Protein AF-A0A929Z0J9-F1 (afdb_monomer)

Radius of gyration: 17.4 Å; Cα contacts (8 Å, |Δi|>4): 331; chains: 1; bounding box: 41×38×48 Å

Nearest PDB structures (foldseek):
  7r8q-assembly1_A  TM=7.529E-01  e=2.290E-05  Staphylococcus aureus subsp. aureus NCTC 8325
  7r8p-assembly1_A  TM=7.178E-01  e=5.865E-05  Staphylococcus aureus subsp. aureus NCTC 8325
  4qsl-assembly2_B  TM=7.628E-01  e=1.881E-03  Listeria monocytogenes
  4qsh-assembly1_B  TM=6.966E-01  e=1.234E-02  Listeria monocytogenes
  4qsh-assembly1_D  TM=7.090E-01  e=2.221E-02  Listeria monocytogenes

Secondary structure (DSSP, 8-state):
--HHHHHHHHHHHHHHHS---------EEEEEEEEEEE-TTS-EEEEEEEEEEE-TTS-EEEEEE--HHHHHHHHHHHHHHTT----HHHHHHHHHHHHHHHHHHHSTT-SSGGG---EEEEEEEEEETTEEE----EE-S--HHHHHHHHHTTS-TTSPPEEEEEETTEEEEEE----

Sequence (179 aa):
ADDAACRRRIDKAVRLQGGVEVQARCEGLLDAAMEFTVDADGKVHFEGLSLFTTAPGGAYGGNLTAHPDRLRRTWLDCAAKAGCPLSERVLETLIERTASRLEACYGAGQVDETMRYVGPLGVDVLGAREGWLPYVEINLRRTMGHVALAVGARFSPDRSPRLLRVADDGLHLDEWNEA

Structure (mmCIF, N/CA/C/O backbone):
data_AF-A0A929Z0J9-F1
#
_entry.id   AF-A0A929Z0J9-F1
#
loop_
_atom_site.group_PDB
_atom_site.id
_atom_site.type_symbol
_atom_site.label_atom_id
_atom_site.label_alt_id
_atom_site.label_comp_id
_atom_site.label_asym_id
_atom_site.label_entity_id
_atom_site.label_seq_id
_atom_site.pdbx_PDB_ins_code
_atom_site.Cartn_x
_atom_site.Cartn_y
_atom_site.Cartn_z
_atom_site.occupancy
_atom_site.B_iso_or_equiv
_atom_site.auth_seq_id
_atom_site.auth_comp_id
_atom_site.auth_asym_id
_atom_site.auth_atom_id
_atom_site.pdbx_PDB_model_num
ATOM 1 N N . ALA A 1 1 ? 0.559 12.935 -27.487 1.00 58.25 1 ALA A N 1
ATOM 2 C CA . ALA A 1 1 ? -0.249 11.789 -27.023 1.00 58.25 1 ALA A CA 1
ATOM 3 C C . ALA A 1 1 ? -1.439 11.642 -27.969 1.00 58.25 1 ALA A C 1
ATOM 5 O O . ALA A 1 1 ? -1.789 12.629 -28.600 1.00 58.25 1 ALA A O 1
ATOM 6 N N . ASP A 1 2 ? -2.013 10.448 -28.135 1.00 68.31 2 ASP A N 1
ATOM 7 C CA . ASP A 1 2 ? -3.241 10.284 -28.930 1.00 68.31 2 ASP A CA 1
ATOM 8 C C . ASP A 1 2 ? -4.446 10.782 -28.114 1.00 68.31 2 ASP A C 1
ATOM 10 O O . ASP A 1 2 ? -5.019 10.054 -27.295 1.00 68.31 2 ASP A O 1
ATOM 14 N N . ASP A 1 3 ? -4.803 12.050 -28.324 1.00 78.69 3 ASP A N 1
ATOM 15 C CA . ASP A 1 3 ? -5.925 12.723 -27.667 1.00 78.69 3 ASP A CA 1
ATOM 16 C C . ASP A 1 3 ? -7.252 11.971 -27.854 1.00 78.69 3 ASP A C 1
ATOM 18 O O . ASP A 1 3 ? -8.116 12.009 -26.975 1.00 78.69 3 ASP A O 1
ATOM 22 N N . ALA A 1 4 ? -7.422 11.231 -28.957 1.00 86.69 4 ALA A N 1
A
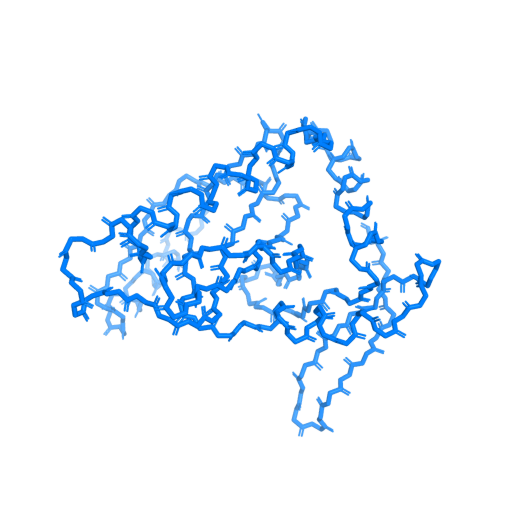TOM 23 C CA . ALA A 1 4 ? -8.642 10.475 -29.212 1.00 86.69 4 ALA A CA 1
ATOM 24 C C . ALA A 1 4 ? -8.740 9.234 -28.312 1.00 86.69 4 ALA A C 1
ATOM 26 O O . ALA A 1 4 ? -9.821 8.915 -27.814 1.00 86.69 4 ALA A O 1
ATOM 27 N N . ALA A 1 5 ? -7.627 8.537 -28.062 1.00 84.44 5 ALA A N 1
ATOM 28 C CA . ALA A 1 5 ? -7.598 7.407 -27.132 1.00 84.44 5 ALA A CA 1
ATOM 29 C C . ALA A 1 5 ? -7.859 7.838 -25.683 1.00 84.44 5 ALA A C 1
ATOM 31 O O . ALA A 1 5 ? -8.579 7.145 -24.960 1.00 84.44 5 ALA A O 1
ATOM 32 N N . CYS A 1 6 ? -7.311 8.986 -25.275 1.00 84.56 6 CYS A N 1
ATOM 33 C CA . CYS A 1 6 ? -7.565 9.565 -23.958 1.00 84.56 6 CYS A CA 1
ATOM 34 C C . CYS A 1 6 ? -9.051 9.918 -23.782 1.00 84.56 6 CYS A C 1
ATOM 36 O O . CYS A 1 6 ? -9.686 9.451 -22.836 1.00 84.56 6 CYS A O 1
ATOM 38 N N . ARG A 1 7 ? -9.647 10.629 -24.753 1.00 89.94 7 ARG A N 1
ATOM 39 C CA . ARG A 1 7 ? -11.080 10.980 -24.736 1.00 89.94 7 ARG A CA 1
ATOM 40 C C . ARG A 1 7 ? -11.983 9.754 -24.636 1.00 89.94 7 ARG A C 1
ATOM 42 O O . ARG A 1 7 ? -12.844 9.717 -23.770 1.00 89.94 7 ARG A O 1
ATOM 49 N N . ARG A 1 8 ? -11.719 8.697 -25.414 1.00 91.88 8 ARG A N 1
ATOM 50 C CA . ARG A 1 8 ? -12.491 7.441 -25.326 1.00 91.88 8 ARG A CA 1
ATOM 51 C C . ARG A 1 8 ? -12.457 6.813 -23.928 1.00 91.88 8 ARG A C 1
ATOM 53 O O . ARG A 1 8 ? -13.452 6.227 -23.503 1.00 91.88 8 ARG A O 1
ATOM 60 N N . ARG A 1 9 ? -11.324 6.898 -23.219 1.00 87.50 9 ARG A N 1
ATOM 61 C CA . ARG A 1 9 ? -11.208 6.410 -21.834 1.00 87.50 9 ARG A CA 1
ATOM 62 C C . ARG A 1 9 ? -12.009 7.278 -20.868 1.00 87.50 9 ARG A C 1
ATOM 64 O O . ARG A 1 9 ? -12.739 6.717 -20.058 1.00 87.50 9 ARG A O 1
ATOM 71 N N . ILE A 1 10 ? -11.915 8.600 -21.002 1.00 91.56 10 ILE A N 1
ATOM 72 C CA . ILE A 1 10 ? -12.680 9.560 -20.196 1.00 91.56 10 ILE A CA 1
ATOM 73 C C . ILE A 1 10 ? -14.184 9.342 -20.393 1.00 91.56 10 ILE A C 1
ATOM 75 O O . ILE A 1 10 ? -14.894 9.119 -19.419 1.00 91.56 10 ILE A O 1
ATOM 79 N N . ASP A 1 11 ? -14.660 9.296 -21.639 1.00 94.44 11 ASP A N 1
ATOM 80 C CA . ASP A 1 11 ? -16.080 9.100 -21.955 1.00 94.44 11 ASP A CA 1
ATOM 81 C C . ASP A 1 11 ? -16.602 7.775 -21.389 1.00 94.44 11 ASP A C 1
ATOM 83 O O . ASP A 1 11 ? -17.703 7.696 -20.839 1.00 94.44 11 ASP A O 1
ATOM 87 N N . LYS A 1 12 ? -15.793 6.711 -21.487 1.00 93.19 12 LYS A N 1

▸ **What is needed**:
The expected answer is a copy of each line in the records that holds the word "monocytogenes".

▸ **Solution for this task**:
  4qsl-assembly2_B  TM=7.628E-01  e=1.881E-03  Listeria monocytogenes
  4qsh-assembly1_B  TM=6.966E-01  e=1.234E-02  Listeria monocytogenes
  4qsh-assembly1_D  TM=7.090E-01  e=2.221E-02  Listeria monocytogenes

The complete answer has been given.